We will start by building a simple linear regression model using just the `area` feature to predict the `price`.

```python
from sklearn.linear_model import LinearRegression
from sklearn.metrics import mean_squared_error, r2_score

# Use 'area' as the only feature
X_train_one = X_train[['area']]
X_test_one = X_test[['area']]

# Initialize and train the linear regression model
lr_one = LinearRegression()
lr_one.fit(X_train_one, y_train)

# Make predictions
y_pred_one = lr_one.predict(X_test_one)

# Evaluate the model
print("Mean Squared Error (MSE):", mean_squared_error(y_test, y_pred_one))
print("R^2 Score:", r2_score(y_test, y_pred_one))
```

---

## 2. Linear Regression with Three Features

Next, we will extend the model to use three features: `area`, `bedrooms`, and `bathrooms`.

```python
# Use 'area', 'bedrooms', and 'bathrooms' as features
X_train_three = X_train[['area', 'bedrooms', 'bathrooms']]
X_test_three = X_test[['area', 'bedrooms', 'bathrooms']]

# Initialize and train the linear regression model
lr_three = LinearRegression()
lr_three.fit(X_train_three, y_train)

# Make predictions
y_pred_three = lr_three.predict(X_test_three)

# Evaluate the model
print("Mean Squared Error (MSE):", mean_squared_error(y_test, y_pred_three))
print("R^2 Score:", r2_score(y_test, y_pred_three))
```

---

## 3. Linear Regression with All Features

Finally, we will build a model using all available features in the dataset.

```python
# Use all features available
lr_all = LinearRegression()
lr_all.fit(X_train, y_train)

# Make predictions
y_pred_all = lr_all.predict(X_test)

# Evaluate the model
print("Mean Squared Error (MSE):", mean_squared_error(y_test, y_pred_all))
print("R^2 Score:", r2_score(y_test, y_pred_all))
```

---

## 4. Detecting Multicollinearity

Multicollinearity occurs when two or more predictor variables in a dataset are highly correlated.
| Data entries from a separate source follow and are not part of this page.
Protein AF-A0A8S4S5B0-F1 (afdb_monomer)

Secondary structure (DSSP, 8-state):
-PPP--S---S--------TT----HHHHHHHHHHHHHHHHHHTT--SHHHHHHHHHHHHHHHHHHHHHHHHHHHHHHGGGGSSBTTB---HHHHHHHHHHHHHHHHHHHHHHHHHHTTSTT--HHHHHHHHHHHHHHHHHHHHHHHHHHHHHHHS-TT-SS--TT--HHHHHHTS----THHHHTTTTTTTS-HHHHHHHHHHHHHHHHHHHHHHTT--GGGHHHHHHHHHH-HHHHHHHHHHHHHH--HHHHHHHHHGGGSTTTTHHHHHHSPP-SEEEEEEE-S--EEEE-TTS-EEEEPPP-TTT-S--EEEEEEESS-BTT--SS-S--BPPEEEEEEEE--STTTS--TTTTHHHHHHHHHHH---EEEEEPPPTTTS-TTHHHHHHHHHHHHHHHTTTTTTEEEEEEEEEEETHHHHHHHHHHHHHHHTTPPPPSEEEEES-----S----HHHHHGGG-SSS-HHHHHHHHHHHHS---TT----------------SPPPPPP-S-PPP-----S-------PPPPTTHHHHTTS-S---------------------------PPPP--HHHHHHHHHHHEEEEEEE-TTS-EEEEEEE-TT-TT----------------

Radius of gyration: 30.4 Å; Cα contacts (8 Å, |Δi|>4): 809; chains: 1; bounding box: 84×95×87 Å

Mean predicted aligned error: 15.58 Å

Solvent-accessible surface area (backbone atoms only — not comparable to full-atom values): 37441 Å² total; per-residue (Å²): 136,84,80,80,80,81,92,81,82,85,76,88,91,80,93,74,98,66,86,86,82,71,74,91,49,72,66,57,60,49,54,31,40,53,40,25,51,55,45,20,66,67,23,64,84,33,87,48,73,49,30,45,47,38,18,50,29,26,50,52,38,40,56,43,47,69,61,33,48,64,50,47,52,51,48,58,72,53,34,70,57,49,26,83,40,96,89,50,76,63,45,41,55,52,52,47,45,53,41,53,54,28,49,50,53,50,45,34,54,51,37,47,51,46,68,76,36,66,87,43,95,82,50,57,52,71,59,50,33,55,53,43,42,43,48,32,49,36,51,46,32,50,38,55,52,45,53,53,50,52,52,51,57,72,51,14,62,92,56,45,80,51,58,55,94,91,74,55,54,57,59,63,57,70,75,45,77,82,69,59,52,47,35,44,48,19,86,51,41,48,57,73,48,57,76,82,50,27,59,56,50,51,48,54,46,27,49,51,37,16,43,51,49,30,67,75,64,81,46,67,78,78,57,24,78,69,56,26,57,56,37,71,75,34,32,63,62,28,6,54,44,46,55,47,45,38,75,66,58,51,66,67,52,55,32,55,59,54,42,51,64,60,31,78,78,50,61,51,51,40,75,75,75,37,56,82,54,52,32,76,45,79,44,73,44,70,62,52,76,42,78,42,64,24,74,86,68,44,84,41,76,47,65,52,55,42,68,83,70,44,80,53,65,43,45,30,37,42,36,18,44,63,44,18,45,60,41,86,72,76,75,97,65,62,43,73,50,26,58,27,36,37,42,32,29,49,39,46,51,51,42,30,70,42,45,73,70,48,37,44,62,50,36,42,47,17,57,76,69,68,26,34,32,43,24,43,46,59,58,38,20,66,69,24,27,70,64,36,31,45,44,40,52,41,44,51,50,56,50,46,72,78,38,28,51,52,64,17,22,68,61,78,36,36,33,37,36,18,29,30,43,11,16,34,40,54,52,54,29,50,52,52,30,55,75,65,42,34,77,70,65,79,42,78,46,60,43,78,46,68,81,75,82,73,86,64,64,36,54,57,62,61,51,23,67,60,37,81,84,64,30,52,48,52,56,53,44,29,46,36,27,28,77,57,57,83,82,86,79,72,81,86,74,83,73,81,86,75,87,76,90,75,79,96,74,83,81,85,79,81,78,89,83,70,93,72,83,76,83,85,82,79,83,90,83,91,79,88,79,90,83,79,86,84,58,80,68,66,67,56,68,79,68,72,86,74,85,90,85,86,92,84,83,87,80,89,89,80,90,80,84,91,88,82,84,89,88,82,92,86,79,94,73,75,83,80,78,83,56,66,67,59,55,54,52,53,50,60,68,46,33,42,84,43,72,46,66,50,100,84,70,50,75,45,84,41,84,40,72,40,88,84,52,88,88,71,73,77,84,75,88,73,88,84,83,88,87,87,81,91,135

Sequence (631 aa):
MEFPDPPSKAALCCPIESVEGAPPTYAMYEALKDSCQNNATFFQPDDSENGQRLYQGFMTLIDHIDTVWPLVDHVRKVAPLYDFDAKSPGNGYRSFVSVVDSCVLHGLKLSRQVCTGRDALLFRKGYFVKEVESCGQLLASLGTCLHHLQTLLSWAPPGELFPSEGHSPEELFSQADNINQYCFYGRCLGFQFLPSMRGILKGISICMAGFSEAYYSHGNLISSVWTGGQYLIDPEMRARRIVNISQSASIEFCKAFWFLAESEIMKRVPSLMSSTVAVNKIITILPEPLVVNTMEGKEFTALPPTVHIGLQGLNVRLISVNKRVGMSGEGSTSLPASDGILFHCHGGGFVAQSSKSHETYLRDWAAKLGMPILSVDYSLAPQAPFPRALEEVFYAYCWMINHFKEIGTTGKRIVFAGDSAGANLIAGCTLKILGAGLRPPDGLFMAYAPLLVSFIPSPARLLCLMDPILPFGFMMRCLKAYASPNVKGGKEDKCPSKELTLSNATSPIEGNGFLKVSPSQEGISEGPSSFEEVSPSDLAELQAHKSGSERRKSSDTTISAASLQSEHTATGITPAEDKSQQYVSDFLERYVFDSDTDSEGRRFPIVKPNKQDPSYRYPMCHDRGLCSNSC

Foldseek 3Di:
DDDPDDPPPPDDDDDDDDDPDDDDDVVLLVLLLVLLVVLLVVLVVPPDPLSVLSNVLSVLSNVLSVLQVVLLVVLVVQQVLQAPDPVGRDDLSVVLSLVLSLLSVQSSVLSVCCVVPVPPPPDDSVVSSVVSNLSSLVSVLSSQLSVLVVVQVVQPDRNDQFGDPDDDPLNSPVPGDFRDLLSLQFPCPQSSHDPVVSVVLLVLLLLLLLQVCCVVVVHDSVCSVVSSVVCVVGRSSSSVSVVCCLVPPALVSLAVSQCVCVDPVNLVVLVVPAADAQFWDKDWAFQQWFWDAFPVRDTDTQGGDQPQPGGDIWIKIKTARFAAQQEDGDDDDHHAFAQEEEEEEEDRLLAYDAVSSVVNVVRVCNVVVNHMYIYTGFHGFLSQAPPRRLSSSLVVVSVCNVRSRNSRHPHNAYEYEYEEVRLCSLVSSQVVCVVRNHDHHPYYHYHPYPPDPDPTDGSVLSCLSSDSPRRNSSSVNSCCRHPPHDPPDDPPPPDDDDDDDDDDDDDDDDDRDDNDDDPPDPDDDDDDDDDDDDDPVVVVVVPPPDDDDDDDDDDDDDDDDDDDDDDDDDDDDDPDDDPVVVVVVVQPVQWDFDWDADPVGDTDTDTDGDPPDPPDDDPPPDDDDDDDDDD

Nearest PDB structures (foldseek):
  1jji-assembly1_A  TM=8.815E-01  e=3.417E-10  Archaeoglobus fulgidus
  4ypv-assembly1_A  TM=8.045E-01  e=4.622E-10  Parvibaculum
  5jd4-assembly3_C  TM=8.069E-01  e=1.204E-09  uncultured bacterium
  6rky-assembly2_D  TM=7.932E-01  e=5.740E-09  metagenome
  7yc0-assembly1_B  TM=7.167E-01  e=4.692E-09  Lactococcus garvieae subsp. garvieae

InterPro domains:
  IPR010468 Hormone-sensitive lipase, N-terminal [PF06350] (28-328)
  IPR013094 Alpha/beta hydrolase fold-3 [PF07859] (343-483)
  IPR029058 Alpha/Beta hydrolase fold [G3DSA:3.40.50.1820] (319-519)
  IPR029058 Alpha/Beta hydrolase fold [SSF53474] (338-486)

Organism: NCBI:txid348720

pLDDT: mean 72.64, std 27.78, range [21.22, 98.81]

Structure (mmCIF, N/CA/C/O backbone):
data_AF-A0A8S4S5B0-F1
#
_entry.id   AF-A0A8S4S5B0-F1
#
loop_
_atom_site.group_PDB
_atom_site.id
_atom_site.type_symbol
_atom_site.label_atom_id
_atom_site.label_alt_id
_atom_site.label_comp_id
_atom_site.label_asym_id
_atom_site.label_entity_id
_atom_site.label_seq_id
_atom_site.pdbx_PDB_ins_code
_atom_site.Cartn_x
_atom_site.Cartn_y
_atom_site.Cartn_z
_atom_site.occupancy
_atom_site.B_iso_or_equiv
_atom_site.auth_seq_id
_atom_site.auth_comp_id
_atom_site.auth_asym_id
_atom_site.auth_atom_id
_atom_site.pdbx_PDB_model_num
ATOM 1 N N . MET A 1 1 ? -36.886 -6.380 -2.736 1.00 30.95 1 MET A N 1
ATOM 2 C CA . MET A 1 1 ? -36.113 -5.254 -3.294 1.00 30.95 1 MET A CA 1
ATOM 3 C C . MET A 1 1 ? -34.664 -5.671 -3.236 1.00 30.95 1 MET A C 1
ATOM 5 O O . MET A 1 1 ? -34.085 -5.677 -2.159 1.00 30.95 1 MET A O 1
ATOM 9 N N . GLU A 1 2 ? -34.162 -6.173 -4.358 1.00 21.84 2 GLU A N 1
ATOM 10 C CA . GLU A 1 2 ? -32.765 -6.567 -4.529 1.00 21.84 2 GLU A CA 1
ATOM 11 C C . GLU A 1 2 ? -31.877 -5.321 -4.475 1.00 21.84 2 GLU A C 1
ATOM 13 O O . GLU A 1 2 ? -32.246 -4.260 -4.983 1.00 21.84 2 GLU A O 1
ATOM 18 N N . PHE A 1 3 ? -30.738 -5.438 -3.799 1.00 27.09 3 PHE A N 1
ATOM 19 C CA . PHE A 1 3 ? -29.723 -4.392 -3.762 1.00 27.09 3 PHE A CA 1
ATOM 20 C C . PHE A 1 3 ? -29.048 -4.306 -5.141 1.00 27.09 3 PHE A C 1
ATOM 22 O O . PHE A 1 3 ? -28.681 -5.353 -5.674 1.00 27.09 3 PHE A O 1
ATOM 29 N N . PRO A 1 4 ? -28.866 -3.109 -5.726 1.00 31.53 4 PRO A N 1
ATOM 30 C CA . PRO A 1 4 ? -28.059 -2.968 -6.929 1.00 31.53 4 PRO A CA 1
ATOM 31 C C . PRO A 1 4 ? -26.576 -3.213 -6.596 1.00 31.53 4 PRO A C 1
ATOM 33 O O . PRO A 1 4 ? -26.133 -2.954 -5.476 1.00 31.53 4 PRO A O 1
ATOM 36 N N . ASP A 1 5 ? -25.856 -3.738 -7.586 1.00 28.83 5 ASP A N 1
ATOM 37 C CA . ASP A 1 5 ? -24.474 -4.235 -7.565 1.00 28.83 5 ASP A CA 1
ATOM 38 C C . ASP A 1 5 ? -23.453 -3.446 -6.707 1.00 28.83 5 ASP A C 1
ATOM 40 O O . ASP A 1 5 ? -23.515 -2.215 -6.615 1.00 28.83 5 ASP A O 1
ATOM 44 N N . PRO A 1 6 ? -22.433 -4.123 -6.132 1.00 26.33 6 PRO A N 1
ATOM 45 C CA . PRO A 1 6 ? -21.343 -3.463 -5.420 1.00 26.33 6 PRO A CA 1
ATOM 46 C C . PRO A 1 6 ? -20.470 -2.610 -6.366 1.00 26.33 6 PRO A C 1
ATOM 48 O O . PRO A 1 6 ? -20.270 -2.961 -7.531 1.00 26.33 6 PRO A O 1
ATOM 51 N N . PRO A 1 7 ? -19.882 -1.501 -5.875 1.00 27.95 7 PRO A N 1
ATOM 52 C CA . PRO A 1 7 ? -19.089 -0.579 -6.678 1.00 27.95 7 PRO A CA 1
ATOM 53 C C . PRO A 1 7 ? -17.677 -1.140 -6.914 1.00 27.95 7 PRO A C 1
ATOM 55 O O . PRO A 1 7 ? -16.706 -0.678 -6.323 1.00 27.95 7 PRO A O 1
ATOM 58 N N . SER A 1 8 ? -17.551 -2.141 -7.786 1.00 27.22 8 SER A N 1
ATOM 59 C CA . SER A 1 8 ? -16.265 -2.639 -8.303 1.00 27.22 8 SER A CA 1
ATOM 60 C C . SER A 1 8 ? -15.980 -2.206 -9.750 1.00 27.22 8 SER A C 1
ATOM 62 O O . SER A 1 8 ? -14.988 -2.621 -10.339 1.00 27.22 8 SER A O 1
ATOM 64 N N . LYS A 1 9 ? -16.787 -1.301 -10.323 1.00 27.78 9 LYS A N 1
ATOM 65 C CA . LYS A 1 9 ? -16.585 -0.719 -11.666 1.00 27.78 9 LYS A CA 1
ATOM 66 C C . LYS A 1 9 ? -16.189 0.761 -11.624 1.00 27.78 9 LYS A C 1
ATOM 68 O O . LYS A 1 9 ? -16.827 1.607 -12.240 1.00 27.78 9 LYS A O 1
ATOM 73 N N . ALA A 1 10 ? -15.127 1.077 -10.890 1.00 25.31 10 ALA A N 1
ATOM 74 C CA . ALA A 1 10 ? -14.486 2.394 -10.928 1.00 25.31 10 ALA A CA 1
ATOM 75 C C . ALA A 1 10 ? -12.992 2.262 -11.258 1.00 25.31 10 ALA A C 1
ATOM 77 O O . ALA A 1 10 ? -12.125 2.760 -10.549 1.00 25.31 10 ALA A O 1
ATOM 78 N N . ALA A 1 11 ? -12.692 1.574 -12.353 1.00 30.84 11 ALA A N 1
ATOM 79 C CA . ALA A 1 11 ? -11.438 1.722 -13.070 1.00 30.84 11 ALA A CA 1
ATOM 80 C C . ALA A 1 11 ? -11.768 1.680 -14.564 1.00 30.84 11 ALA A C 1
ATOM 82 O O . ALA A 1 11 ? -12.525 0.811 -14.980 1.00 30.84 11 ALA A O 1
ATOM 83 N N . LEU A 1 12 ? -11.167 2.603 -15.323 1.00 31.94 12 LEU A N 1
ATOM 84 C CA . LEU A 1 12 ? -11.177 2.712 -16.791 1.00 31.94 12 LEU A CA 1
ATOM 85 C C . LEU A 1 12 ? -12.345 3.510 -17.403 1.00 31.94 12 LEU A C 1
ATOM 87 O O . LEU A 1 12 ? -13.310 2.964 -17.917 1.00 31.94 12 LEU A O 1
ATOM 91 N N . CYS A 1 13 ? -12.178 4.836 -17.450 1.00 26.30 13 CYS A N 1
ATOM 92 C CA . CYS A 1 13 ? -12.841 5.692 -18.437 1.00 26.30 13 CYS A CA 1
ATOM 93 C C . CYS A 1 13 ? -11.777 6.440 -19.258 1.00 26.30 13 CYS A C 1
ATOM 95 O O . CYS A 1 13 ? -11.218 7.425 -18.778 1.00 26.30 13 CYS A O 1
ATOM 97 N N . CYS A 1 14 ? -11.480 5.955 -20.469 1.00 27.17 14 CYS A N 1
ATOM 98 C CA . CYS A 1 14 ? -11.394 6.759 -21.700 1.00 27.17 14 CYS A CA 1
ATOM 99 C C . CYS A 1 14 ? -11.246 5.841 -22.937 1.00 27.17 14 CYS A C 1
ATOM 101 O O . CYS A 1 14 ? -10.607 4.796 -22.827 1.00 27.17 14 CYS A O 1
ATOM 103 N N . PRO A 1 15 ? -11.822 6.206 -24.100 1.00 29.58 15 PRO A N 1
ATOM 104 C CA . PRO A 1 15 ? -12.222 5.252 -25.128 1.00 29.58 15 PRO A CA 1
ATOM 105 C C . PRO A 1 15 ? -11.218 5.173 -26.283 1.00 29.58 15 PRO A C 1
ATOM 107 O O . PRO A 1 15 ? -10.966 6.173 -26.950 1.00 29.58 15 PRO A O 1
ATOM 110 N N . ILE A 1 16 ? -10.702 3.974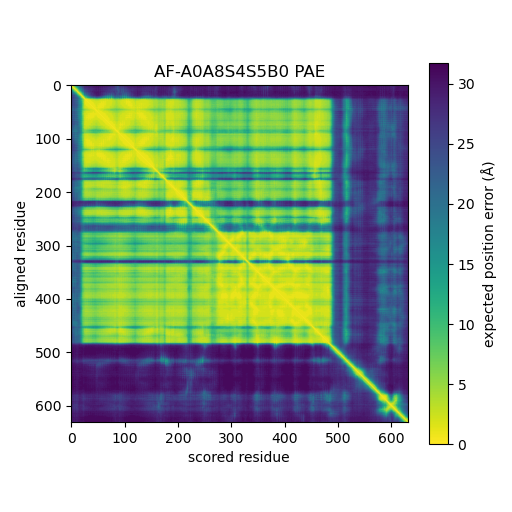 -26.559 1.00 29.91 16 ILE A N 1
ATOM 111 C CA . ILE A 1 16 ? -10.297 3.542 -27.904 1.00 29.91 16 ILE A CA 1
ATOM 112 C C . ILE A 1 16 ? -10.712 2.075 -28.017 1.00 29.91 16 ILE A C 1
ATOM 114 O O . ILE A 1 16 ? -10.271 1.234 -27.237 1.00 29.91 16 ILE A O 1
ATOM 118 N N . GLU A 1 17 ? -11.605 1.812 -28.962 1.00 33.03 17 GLU A N 1
ATOM 119 C CA . GLU A 1 17 ? -12.188 0.513 -29.277 1.00 33.03 17 GLU A CA 1
ATOM 120 C C . GLU A 1 17 ? -11.104 -0.553 -29.509 1.00 33.03 17 GLU A C 1
ATOM 122 O O . GLU A 1 17 ? -10.437 -0.591 -30.540 1.00 33.03 17 GLU A O 1
ATOM 127 N N . SER A 1 18 ? -10.940 -1.451 -28.541 1.00 34.25 18 SER A N 1
ATOM 128 C CA . SER A 1 18 ? -10.412 -2.796 -28.763 1.00 34.25 18 SER A CA 1
ATOM 129 C C . SER A 1 18 ? -11.069 -3.716 -27.738 1.00 34.25 18 SER A C 1
ATOM 131 O O . SER A 1 18 ? -11.217 -3.349 -26.577 1.00 34.25 18 SER A O 1
ATOM 133 N N . VAL A 1 19 ? -11.556 -4.855 -28.217 1.00 33.75 19 VAL A N 1
ATOM 134 C CA . VAL A 1 19 ? -12.407 -5.827 -27.519 1.00 33.75 19 VAL A CA 1
ATOM 135 C C . VAL A 1 19 ? -11.889 -6.137 -26.101 1.00 33.75 19 VAL A C 1
ATOM 137 O O . VAL A 1 19 ? -10.853 -6.777 -25.938 1.00 33.75 19 VAL A O 1
ATOM 140 N N . GLU A 1 20 ? -12.617 -5.683 -25.075 1.00 32.00 20 GLU A N 1
ATOM 141 C CA . GLU A 1 20 ? -12.344 -5.972 -23.662 1.00 32.00 20 GLU A CA 1
ATOM 142 C C . GLU A 1 20 ? -12.591 -7.459 -23.357 1.00 32.00 20 GLU A C 1
ATOM 144 O O . GLU A 1 20 ? -13.695 -7.965 -23.554 1.00 32.00 20 GLU A O 1
ATOM 149 N N . GLY A 1 21 ? -11.573 -8.156 -22.839 1.00 34.88 21 GLY A N 1
ATOM 150 C CA . GLY A 1 21 ? -11.745 -9.452 -22.166 1.00 34.88 21 GLY A CA 1
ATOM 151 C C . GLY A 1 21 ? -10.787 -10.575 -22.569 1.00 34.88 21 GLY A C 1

We can detect multicollinearity using the Variance Inflation Factor (VIF).

```python
from statsmodels.stats.outliers_influence import variance_inflation_factor
import pandas as pd

# Calculate VIF for each feature
vif_data = pd.DataFrame()
vif_data["feature"] = X_train.columns
vif_data["VIF"] = [variance_inflation_factor(X_train.values, i) for i in range(X_train.shape[1])]

# Display the VIF values
print(vif_data)
```

- A VIF value greater than 10 indicates a high correlation between a feature and other features, signaling multicollinearity.
- We may consider removing or transforming features with high VIF values to improve the model.

---

## Conclusion

We have built and evaluated linear regression models using different combinations of features, starting with one feature (`area`), then adding more features (`bedrooms` and `bathrooms`), and finally using all available features. We also analyzed multicollinearity using the Variance Inflation Factor (VIF) to identify potential issues with feature correlations.